ガロは、そんなシヴァに申し訳なさそうに言う。
「ガロ、人間、怖い。
けど、アル様、離れるの、もっと怖い。
_____ガロ、ずっと…………アル様、守りたい」
『そうか…………………そんなに、あの龍神に感謝しているのか。
その姿はまるで俺と生涯を共にするっていったヤミルと一緒………………ヤミル~!』
「…………………」
シヴァは再び号泣する。
ガロはオロオロしながら、シヴァの頭をぎこちない手つきで撫でた。
「だいじょぶ、だいじょぶ、痛いの、ないない。
………やみる、だれ?」
『ヤミルは、俺と同様お前のご先祖様だ。……………永い事生きた中で俺の唯一愛した、美しい毛並みの狼だった……………

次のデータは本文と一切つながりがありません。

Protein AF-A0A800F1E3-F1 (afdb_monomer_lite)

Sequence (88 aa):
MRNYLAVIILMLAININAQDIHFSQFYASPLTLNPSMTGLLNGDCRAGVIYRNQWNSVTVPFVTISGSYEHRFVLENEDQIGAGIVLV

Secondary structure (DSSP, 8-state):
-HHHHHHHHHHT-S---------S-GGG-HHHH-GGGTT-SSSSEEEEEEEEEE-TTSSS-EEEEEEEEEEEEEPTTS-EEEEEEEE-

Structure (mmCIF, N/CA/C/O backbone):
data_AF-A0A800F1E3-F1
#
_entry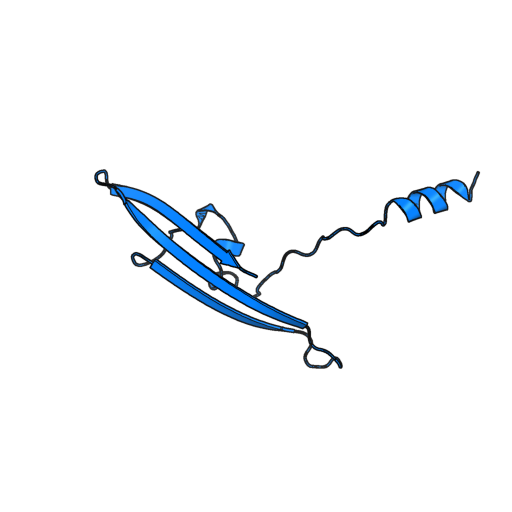.id   AF-A0A800F1E3-F1
#
loop_
_atom_site.group_PDB
_atom_site.id
_atom_site.type_symbol
_atom_site.label_atom_id
_atom_site.label_alt_id
_atom_site.label_comp_id
_atom_site.label_asym_id
_atom_site.label_entity_id
_atom_site.label_seq_id
_atom_site.pdbx_PDB_ins_code
_atom_site.Cartn_x
_atom_site.Cartn_y
_atom_site.Cartn_z
_atom_site.occupancy
_atom_site.B_iso_or_equiv
_atom_site.auth_seq_id
_atom_site.auth_comp_id
_atom_site.auth_asym_id
_atom_site.auth_atom_id
_atom_site.pdbx_PDB_model_num
ATOM 1 N N . MET A 1 1 ? -0.405 27.971 39.245 1.00 56.81 1 MET A N 1
ATOM 2 C CA . MET A 1 1 ? 0.674 27.552 38.317 1.00 56.81 1 MET A CA 1
ATOM 3 C C . MET A 1 1 ? 0.602 26.066 37.954 1.00 56.81 1 MET A C 1
ATOM 5 O O . MET A 1 1 ? 0.695 25.760 36.777 1.00 56.81 1 MET A O 1
ATOM 9 N N . ARG A 1 2 ? 0.338 25.150 38.903 1.00 61.97 2 ARG A N 1
ATOM 10 C CA . ARG A 1 2 ? 0.256 23.691 38.654 1.00 61.97 2 ARG A CA 1
ATOM 11 C C . ARG A 1 2 ? -0.801 23.254 37.620 1.00 61.97 2 ARG A C 1
ATOM 13 O O . ARG A 1 2 ? -0.583 22.291 36.900 1.00 61.97 2 ARG A O 1
ATOM 20 N N . ASN A 1 3 ? -1.910 23.985 37.512 1.00 68.44 3 ASN A N 1
ATOM 21 C CA . ASN A 1 3 ? -3.062 23.574 36.697 1.00 68.44 3 ASN A CA 1
ATOM 22 C C . ASN A 1 3 ? -2.932 23.994 35.219 1.00 68.44 3 ASN A C 1
ATOM 24 O O . ASN A 1 3 ? -3.529 23.369 34.352 1.00 68.44 3 ASN A O 1
ATOM 28 N N . TYR A 1 4 ? -2.127 25.021 34.919 1.00 77.31 4 TYR A N 1
ATOM 29 C CA . TYR A 1 4 ? -1.939 25.525 33.551 1.00 77.31 4 TYR A CA 1
ATOM 30 C C . TYR A 1 4 ? -1.107 24.566 32.692 1.00 77.31 4 TYR A C 1
ATOM 32 O O . TYR A 1 4 ? -1.387 24.396 31.512 1.00 77.31 4 TYR A O 1
ATOM 40 N N . LEU A 1 5 ? -0.143 23.872 33.306 1.00 80.38 5 LEU A N 1
ATOM 41 C CA . LEU A 1 5 ? 0.655 22.828 32.655 1.00 80.38 5 LEU A CA 1
ATOM 42 C C . LEU A 1 5 ? -0.212 21.664 32.155 1.00 80.3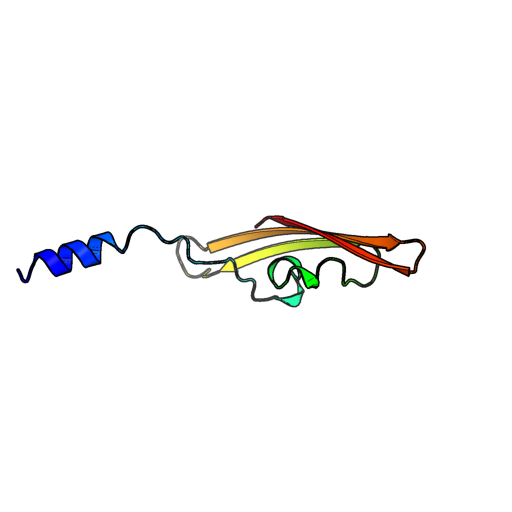8 5 LEU A C 1
ATOM 44 O O . LEU A 1 5 ? -0.024 21.195 31.038 1.00 80.38 5 LEU A O 1
ATOM 48 N N . ALA A 1 6 ? -1.201 21.244 32.947 1.00 79.94 6 ALA A N 1
ATOM 49 C CA . ALA A 1 6 ? -2.126 20.181 32.560 1.00 79.94 6 ALA A CA 1
ATOM 50 C C . ALA A 1 6 ? -3.021 20.589 31.376 1.00 79.94 6 ALA A C 1
ATOM 52 O O . ALA A 1 6 ? -3.248 19.789 30.472 1.00 79.94 6 ALA A O 1
ATOM 53 N N . VAL A 1 7 ? -3.477 21.846 31.348 1.00 80.44 7 VAL A N 1
ATOM 54 C CA . VAL A 1 7 ? -4.277 22.392 30.238 1.00 80.44 7 VAL A CA 1
ATOM 55 C C . VAL A 1 7 ? -3.459 22.454 28.943 1.00 80.44 7 VAL A C 1
ATOM 57 O O . VAL A 1 7 ? -3.968 22.097 27.886 1.00 80.44 7 VAL A O 1
ATOM 60 N N . ILE A 1 8 ? -2.180 22.831 29.022 1.00 78.69 8 ILE A N 1
ATOM 61 C CA . ILE A 1 8 ? -1.269 22.873 27.867 1.00 78.69 8 ILE A CA 1
ATOM 62 C C . ILE A 1 8 ? -1.007 21.466 27.306 1.00 78.69 8 ILE A C 1
ATOM 64 O O . ILE A 1 8 ? -1.053 21.277 26.096 1.00 78.69 8 ILE A O 1
ATOM 68 N N . ILE A 1 9 ? -0.790 20.468 28.169 1.00 80.06 9 ILE A N 1
ATOM 69 C CA . ILE A 1 9 ? -0.593 19.068 27.751 1.00 80.06 9 ILE A CA 1
ATOM 70 C C . ILE A 1 9 ? -1.854 18.511 27.072 1.00 80.06 9 ILE A C 1
ATOM 72 O O . ILE A 1 9 ? -1.755 17.817 26.064 1.00 80.06 9 ILE A O 1
ATOM 76 N N . LEU A 1 10 ? -3.042 18.853 27.576 1.00 76.44 10 LEU A N 1
ATOM 77 C CA . LEU A 1 10 ? -4.313 18.411 27.000 1.00 76.44 10 LEU A CA 1
ATOM 78 C C . LEU A 1 10 ? -4.578 19.030 25.616 1.00 76.44 10 LEU A C 1
ATOM 80 O O . LEU A 1 10 ? -5.127 18.366 24.742 1.00 76.44 10 LEU A O 1
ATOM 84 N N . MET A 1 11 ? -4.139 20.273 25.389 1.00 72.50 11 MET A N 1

自分の姿を鏡で見てみろ、そこに映っているのはヤミルの幼い時の顔だ…………グズッ、人狼は長寿だけど、いずれ死んでしまうんだ…………………………8万年というところで静かに息を引き取って………お前は色濃く俺の血を受継いでるからもっと長生きするだろうが……ヤミル~!』
顔面を濡らしながら、図太い男がわんわん泣いているのだから、普通はドン引きするような光景である。しかし、ガロはその"普通"を知らないのでただただ心配する。
アイスル、ってなんだろう。
こんなに泣いちゃうことなら、きっと悲しいことなんだろうな。
…………………なんて、ガロの中での"愛"が"とても悲しいもの"だと誤った解釈をしてしまったのは別の話。